Beginning with the line that includes "ATOM 78 N N" and ending with the last line of the listing below, write out each line exactly, with no other output.

• DATA EXCERPTS:

--*--

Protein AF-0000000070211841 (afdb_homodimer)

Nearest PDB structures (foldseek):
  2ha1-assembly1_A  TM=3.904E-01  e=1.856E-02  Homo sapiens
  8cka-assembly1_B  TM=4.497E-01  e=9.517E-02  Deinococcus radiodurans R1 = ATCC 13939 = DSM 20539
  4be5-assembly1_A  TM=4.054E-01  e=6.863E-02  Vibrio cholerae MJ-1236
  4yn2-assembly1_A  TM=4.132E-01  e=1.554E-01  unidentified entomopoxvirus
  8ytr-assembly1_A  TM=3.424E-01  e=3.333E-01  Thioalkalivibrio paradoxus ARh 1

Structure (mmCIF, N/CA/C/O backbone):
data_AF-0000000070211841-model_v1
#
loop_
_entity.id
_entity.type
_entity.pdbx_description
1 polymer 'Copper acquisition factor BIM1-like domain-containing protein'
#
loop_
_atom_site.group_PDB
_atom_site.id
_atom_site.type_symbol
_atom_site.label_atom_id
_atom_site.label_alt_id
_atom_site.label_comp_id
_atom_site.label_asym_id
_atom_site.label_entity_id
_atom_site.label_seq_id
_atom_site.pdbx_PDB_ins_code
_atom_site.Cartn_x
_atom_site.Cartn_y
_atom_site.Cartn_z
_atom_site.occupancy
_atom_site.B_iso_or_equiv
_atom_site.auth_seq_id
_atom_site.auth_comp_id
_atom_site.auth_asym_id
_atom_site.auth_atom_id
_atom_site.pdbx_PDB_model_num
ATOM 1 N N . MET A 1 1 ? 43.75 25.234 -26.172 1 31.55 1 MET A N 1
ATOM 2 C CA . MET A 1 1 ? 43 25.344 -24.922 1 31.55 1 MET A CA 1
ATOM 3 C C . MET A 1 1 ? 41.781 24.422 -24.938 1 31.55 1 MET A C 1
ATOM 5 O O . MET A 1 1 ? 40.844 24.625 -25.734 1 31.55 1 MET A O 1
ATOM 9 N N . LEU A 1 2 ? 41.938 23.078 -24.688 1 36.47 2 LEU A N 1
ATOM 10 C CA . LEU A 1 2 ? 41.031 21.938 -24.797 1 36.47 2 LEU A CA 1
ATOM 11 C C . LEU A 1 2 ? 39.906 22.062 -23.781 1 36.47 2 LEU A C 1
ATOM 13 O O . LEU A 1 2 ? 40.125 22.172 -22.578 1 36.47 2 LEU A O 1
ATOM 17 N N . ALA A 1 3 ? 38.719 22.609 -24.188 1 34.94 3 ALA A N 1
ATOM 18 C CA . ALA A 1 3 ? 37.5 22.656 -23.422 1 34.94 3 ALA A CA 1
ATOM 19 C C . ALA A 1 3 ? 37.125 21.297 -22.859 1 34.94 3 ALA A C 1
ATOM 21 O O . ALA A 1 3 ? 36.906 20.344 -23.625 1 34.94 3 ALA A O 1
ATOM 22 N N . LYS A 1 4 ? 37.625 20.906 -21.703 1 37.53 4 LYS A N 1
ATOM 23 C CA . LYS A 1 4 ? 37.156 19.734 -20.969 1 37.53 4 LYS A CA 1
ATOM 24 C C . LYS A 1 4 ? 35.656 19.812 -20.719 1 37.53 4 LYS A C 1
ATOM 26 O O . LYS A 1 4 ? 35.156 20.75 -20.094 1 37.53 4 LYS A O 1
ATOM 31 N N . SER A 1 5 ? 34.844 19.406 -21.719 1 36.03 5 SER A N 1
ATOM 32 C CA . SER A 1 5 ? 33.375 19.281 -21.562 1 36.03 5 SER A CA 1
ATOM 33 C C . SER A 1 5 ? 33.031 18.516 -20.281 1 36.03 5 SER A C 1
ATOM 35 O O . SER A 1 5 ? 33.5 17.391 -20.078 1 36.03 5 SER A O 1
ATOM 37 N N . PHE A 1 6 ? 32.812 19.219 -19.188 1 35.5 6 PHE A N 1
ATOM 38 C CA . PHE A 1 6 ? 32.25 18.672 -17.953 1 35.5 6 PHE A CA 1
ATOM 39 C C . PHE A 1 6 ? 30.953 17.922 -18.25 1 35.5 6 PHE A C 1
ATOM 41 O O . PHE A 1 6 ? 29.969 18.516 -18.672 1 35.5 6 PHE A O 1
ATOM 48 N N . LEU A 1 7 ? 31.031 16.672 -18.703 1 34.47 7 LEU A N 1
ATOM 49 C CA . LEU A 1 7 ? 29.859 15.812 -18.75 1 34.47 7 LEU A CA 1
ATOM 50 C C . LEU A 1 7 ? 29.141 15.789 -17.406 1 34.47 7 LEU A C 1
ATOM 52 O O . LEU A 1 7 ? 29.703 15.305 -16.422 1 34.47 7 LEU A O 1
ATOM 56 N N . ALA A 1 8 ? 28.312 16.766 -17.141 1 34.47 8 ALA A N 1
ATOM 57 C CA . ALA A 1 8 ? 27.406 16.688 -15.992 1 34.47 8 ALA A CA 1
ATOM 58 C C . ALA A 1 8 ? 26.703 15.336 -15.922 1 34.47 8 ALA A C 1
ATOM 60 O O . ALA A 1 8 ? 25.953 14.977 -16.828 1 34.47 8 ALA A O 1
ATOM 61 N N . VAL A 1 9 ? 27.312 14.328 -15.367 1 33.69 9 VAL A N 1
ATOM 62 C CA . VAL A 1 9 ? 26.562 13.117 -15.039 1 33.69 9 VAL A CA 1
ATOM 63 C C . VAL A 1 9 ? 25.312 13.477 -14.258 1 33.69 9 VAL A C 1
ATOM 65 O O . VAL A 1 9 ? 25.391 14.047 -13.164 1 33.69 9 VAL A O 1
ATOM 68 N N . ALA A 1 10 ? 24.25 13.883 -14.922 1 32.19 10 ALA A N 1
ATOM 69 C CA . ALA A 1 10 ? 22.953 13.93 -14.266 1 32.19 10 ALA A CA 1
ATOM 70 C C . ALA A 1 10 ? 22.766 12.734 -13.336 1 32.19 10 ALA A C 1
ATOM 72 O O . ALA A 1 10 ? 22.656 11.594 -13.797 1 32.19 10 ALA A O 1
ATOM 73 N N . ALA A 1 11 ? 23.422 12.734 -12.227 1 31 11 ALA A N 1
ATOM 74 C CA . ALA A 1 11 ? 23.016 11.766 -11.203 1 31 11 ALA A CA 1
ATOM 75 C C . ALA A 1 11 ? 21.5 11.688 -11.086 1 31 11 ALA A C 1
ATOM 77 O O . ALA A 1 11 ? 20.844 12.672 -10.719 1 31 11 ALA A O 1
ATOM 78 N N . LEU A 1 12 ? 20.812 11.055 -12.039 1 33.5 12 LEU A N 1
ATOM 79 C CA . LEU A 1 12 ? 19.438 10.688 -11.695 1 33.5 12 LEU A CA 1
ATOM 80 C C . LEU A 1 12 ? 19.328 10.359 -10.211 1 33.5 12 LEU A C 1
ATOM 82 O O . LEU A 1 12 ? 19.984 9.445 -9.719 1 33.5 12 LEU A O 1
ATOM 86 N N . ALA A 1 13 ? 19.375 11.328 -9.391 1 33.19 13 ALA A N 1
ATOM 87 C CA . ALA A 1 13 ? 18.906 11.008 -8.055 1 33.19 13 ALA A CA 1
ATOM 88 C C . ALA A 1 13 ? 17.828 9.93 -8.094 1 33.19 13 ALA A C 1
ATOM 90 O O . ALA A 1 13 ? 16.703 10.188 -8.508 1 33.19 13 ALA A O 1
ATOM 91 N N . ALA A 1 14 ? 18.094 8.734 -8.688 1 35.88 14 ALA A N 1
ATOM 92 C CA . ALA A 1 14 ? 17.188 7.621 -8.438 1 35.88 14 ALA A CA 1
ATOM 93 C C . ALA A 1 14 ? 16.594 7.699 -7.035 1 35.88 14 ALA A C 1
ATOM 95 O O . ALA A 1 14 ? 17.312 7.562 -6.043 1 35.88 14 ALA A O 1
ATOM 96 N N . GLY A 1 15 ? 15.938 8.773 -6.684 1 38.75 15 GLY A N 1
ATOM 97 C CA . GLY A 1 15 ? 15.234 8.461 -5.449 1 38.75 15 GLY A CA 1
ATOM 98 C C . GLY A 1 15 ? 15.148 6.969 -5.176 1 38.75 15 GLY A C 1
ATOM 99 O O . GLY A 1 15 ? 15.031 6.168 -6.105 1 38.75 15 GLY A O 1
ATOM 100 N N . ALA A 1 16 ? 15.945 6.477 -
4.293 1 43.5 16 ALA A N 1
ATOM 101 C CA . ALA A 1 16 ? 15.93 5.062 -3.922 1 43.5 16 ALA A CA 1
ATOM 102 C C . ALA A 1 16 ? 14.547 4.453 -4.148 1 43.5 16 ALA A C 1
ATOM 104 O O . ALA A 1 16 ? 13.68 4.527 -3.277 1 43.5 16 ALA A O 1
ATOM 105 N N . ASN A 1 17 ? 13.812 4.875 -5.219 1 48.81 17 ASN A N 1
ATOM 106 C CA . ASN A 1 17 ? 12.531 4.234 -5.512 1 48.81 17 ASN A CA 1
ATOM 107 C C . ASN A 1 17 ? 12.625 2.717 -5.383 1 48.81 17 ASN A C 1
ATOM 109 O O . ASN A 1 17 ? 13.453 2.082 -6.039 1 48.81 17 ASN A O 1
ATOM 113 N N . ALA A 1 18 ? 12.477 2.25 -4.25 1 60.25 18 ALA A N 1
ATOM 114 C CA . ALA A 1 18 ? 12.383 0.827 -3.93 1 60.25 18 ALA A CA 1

--*--

• RESPONSE TO THE EXERCISE:
ATOM 78 N N . LEU A 1 12 ? 20.812 11.055 -12.039 1 33.5 12 LEU A N 1
ATOM 79 C CA . LEU A 1 12 ? 19.438 10.688 -11.695 1 33.5 12 LEU A CA 1
ATOM 80 C C . LEU A 1 12 ? 19.328 10.359 -10.211 1 33.5 12 LEU A C 1
ATOM 82 O O . LEU A 1 12 ? 19.984 9.445 -9.719 1 33.5 12 LEU A O 1
ATOM 86 N N . ALA A 1 13 ? 19.375 11.328 -9.391 1 33.19 13 ALA A N 1
ATOM 87 C CA . ALA A 1 13 ? 18.906 11.008 -8.055 1 33.19 13 ALA A CA 1
ATOM 88 C C . ALA A 1 13 ? 17.828 9.93 -8.094 1 33.19 13 ALA A C 1
ATOM 90 O O . ALA A 1 13 ? 16.703 10.188 -8.508 1 33.19 13 ALA A O 1
ATOM 91 N N . ALA A 1 14 ? 18.094 8.734 -8.688 1 35.88 14 ALA A N 1
ATOM 92 C CA . ALA A 1 14 ? 17.188 7.621 -8.438 1 35.88 14 ALA A CA 1
ATOM 93 C C . ALA A 1 14 ? 16.594 7.699 -7.035 1 35.88 14 ALA A C 1
ATOM 95 O O . ALA A 1 14 ? 17.312 7.562 -6.043 1 35.88 14 ALA A O 1
ATOM 96 N N . GLY A 1 15 ? 15.938 8.773 -6.684 1 38.75 15 GLY A N 1
ATOM 97 C CA . GLY A 1 15 ? 15.234 8.461 -5.449 1 38.75 15 GLY A CA 1
ATOM 98 C C . GLY A 1 15 ? 15.148 6.969 -5.176 1 38.75 15 GLY A C 1
ATOM 99 O O . GLY A 1 15 ? 15.031 6.168 -6.105 1 38.75 15 GLY A O 1
ATOM 100 N N . ALA A 1 16 ? 15.945 6.477 -
4.293 1 43.5 16 ALA A N 1
ATOM 101 C CA . ALA A 1 16 ? 15.93 5.062 -3.922 1 43.5 16 ALA A CA 1
ATOM 102 C C . ALA A 1 16 ? 14.547 4.453 -4.148 1 43.5 16 ALA A C 1
ATOM 104 O O . ALA A 1 16 ? 13.68 4.527 -3.277 1 43.5 16 ALA A O 1
ATOM 105 N N . ASN A 1 17 ? 13.812 4.875 -5.219 1 48.81 17 ASN A N 1
ATOM 106 C CA . ASN A 1 17 ? 12.531 4.234 -5.512 1 48.81 17 ASN A CA 1
ATOM 107 C C . ASN A 1 17 ? 12.625 2.717 -5.383 1 48.81 17 ASN A C 1
ATOM 109 O O . ASN A 1 17 ? 13.453 2.082 -6.039 1 48.81 17 ASN A O 1
ATOM 113 N N . ALA A 1 18 ? 12.477 2.25 -4.25 1 60.25 18 ALA A N 1
ATOM 114 C CA . ALA A 1 18 ? 12.383 0.827 -3.93 1 60.25 18 ALA A CA 1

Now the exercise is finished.